Lift out, unaltered, the lines of the material below between the line holding "ATOM 187 N N" and the line holding "ATOM 196 C CA", counting both.

Given records:
○ ○ ○ ○ ○ ○ ○
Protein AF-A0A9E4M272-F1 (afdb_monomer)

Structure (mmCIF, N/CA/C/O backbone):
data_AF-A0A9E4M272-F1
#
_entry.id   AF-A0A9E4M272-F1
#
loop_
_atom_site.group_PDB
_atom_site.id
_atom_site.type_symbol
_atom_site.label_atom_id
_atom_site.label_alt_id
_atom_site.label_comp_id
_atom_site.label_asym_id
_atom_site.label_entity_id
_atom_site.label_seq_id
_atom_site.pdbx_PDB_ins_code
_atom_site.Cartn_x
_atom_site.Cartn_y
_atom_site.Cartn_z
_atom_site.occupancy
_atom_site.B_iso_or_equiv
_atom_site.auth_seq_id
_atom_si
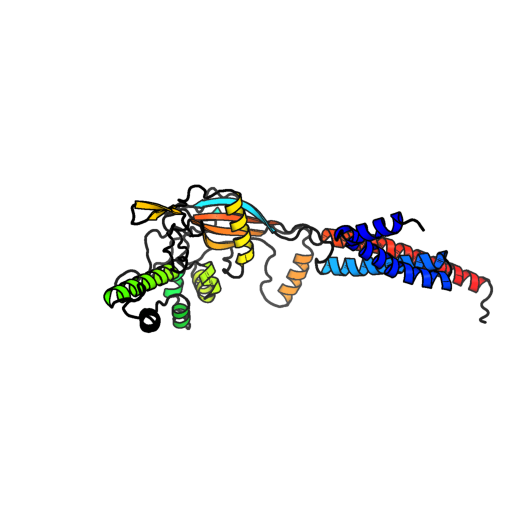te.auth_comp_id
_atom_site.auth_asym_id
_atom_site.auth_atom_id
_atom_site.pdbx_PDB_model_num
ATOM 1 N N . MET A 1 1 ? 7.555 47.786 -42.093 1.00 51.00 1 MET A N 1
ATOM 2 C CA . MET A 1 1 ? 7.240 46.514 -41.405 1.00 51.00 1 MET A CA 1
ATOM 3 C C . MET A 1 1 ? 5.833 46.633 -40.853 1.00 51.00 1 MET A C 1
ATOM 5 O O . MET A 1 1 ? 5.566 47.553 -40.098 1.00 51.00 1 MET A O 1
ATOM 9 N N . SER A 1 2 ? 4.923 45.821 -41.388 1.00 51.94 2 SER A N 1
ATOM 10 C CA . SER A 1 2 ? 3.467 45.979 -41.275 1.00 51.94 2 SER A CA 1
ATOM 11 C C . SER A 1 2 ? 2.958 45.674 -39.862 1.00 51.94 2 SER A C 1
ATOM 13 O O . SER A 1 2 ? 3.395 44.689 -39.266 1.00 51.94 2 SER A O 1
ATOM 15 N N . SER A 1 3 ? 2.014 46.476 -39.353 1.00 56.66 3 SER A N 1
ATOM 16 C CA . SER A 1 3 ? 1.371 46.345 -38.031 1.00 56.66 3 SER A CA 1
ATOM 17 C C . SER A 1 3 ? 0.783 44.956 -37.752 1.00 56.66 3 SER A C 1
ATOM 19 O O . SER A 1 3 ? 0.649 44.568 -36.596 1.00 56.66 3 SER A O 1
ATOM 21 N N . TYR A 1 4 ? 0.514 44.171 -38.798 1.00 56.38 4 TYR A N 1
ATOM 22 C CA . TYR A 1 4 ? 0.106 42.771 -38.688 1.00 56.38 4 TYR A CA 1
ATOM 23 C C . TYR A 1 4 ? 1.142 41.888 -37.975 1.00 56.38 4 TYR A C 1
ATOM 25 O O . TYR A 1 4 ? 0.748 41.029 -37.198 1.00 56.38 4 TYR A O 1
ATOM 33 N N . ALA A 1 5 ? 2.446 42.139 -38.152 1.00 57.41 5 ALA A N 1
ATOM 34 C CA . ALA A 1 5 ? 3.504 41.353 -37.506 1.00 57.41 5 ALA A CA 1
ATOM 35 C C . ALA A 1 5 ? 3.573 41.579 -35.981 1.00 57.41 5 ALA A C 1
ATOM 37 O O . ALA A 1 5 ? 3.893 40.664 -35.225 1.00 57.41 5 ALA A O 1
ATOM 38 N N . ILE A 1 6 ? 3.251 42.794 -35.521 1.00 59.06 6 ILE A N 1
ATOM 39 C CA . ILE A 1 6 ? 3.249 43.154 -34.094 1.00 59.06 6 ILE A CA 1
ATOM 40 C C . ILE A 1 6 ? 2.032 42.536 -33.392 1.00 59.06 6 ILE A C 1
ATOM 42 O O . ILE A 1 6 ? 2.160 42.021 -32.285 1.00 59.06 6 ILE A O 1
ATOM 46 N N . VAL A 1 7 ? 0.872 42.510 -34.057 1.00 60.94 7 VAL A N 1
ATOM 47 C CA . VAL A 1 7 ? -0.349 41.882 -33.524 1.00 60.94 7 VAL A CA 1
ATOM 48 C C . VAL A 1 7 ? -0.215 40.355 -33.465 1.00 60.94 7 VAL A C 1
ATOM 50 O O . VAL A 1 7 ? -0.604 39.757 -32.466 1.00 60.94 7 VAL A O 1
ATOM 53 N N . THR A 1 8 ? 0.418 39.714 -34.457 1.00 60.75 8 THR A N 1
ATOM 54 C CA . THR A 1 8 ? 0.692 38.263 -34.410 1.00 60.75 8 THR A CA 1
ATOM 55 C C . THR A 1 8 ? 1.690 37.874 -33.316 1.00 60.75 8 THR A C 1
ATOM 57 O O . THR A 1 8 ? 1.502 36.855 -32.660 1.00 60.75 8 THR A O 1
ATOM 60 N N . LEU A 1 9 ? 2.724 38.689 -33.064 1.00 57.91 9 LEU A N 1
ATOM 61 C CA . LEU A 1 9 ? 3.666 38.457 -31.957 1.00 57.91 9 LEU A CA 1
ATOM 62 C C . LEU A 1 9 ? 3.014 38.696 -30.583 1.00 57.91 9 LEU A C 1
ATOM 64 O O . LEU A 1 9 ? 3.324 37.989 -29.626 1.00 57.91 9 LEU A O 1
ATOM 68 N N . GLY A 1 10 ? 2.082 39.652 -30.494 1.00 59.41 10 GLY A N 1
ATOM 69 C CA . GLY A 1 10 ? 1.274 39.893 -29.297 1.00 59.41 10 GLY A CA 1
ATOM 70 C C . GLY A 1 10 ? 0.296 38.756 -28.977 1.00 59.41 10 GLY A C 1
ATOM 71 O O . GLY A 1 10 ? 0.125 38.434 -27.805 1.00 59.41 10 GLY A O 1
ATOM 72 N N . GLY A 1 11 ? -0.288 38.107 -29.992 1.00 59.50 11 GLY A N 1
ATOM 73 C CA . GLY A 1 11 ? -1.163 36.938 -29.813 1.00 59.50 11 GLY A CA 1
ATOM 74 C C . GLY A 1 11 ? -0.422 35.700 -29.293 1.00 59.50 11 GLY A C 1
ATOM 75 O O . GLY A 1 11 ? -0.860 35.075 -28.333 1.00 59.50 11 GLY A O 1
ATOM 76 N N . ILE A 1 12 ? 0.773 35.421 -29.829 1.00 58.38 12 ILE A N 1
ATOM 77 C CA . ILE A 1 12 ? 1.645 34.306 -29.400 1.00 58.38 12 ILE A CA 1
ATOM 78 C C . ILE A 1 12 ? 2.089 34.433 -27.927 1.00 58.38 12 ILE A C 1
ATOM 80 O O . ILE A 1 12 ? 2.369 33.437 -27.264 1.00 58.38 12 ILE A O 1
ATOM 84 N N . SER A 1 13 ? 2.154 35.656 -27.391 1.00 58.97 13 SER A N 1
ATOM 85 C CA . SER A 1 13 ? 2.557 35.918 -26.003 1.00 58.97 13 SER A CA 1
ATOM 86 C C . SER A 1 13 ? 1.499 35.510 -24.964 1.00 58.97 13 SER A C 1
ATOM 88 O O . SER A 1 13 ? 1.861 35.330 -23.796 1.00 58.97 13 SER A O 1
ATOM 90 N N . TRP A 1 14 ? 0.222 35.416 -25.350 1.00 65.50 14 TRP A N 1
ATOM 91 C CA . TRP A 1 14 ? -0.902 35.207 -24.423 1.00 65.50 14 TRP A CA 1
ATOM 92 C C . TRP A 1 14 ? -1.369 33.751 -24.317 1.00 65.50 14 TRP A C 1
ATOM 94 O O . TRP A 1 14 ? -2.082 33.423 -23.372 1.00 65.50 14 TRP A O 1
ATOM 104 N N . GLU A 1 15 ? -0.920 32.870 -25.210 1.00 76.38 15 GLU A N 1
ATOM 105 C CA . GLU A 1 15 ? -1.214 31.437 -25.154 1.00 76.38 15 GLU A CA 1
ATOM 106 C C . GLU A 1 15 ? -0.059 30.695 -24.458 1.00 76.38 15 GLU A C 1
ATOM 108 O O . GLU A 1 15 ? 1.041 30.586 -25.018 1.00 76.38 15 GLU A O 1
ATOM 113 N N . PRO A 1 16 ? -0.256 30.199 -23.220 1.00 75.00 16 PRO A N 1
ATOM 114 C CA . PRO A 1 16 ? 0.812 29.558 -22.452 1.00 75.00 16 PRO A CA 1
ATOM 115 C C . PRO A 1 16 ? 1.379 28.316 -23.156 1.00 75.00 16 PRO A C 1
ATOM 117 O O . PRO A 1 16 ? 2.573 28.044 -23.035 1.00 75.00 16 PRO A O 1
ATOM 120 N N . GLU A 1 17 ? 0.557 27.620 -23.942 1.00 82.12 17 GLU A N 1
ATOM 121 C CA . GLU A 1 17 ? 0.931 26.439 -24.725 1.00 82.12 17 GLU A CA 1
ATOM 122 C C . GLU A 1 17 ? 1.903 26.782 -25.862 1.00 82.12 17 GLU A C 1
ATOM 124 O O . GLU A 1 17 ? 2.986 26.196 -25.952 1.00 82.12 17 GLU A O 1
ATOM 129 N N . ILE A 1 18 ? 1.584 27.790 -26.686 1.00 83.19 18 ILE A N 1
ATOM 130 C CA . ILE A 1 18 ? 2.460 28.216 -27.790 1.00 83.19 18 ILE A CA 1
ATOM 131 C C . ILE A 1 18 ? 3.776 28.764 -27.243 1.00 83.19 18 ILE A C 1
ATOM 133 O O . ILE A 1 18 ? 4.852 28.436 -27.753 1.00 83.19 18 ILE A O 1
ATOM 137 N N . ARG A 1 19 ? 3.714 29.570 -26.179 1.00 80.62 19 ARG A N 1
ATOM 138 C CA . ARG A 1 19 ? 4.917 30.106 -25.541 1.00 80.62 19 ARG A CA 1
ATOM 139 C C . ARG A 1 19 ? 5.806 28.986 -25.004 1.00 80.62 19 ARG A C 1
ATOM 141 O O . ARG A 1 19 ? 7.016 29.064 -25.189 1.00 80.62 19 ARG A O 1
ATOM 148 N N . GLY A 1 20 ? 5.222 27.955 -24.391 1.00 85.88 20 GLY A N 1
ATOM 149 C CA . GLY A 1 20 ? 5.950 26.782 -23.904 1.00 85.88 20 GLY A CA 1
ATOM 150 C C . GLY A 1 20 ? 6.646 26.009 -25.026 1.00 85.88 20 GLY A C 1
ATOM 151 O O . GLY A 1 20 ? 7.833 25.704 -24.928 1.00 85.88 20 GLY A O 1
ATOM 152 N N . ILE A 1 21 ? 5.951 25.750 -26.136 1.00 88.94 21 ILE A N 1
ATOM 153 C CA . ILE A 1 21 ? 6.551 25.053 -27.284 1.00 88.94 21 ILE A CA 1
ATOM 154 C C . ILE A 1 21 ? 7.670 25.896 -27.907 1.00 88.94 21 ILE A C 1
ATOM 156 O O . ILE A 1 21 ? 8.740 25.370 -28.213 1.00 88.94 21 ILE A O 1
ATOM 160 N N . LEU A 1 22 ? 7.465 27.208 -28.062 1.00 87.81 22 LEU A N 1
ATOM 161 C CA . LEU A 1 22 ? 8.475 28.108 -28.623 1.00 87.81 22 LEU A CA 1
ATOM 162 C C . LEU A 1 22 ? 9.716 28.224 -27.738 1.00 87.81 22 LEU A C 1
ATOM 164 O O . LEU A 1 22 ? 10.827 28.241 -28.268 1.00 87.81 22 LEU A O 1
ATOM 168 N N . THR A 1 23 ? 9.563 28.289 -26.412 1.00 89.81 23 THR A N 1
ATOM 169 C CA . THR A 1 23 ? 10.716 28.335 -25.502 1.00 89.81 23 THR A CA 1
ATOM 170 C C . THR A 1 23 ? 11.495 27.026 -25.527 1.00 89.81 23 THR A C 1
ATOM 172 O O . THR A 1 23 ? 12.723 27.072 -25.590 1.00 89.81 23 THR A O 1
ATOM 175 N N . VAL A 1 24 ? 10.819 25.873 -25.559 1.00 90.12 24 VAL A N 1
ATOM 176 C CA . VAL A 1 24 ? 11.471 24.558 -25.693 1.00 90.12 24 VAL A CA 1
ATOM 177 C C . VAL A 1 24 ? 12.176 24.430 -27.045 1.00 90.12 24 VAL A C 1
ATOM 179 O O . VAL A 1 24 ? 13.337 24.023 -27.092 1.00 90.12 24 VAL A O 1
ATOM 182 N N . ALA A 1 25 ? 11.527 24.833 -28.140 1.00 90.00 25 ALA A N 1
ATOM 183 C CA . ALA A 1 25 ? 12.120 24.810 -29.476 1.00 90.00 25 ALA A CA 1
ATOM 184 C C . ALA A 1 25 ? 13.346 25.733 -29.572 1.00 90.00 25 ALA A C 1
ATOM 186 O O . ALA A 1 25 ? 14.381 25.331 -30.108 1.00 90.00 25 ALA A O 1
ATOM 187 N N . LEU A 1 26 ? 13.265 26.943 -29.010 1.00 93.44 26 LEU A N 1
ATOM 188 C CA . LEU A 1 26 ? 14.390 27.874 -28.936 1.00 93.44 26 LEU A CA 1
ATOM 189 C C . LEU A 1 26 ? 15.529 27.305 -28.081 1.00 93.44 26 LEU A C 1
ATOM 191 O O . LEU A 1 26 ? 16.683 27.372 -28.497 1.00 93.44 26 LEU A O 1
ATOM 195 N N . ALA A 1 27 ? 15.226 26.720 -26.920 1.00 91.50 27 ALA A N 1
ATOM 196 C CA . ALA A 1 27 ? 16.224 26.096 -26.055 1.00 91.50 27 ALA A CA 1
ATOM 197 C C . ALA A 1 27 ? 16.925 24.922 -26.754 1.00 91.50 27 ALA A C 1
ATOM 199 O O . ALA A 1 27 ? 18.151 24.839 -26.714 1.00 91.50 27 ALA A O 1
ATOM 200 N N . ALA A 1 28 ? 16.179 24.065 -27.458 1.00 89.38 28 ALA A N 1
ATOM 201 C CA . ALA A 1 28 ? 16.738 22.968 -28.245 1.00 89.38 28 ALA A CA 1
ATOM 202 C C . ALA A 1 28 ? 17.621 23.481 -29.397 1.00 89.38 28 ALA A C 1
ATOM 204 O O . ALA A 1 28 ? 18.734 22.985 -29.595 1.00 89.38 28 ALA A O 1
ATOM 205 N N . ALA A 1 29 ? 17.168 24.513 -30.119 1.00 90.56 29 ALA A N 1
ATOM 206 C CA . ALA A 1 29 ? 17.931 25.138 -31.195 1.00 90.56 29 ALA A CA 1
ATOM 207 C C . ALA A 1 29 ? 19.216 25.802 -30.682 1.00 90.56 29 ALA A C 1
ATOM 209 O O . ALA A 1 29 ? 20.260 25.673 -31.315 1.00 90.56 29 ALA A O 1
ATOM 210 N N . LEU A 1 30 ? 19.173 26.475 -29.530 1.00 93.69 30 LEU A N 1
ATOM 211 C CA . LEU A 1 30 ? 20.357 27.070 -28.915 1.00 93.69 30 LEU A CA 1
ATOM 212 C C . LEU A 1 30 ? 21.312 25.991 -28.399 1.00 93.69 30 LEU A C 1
○ ○ ○ ○ ○ ○ ○
Written answer:
ATOM 187 N N . LEU A 1 26 ? 13.265 26.943 -29.010 1.00 93.44 26 LEU A N 1
ATOM 188 C CA . LEU A 1 26 ? 14.390 27.874 -28.936 1.00 93.44 26 LEU A CA 1
ATOM 189 C C . LEU A 1 26 ? 15.529 27.305 -28.081 1.00 93.44 26 LEU A C 1
ATOM 191 O O . LEU A 1 26 ? 16.683 27.372 -28.497 1.00 93.44 26 LEU A O 1
ATOM 195 N N . ALA A 1 27 ? 15.226 26.720 -26.920 1.00 91.50 27 ALA A N 1
ATOM 196 C CA . ALA A 1 27 ? 16.224 26.096 -26.055 1.00 91.50 27 ALA A CA 1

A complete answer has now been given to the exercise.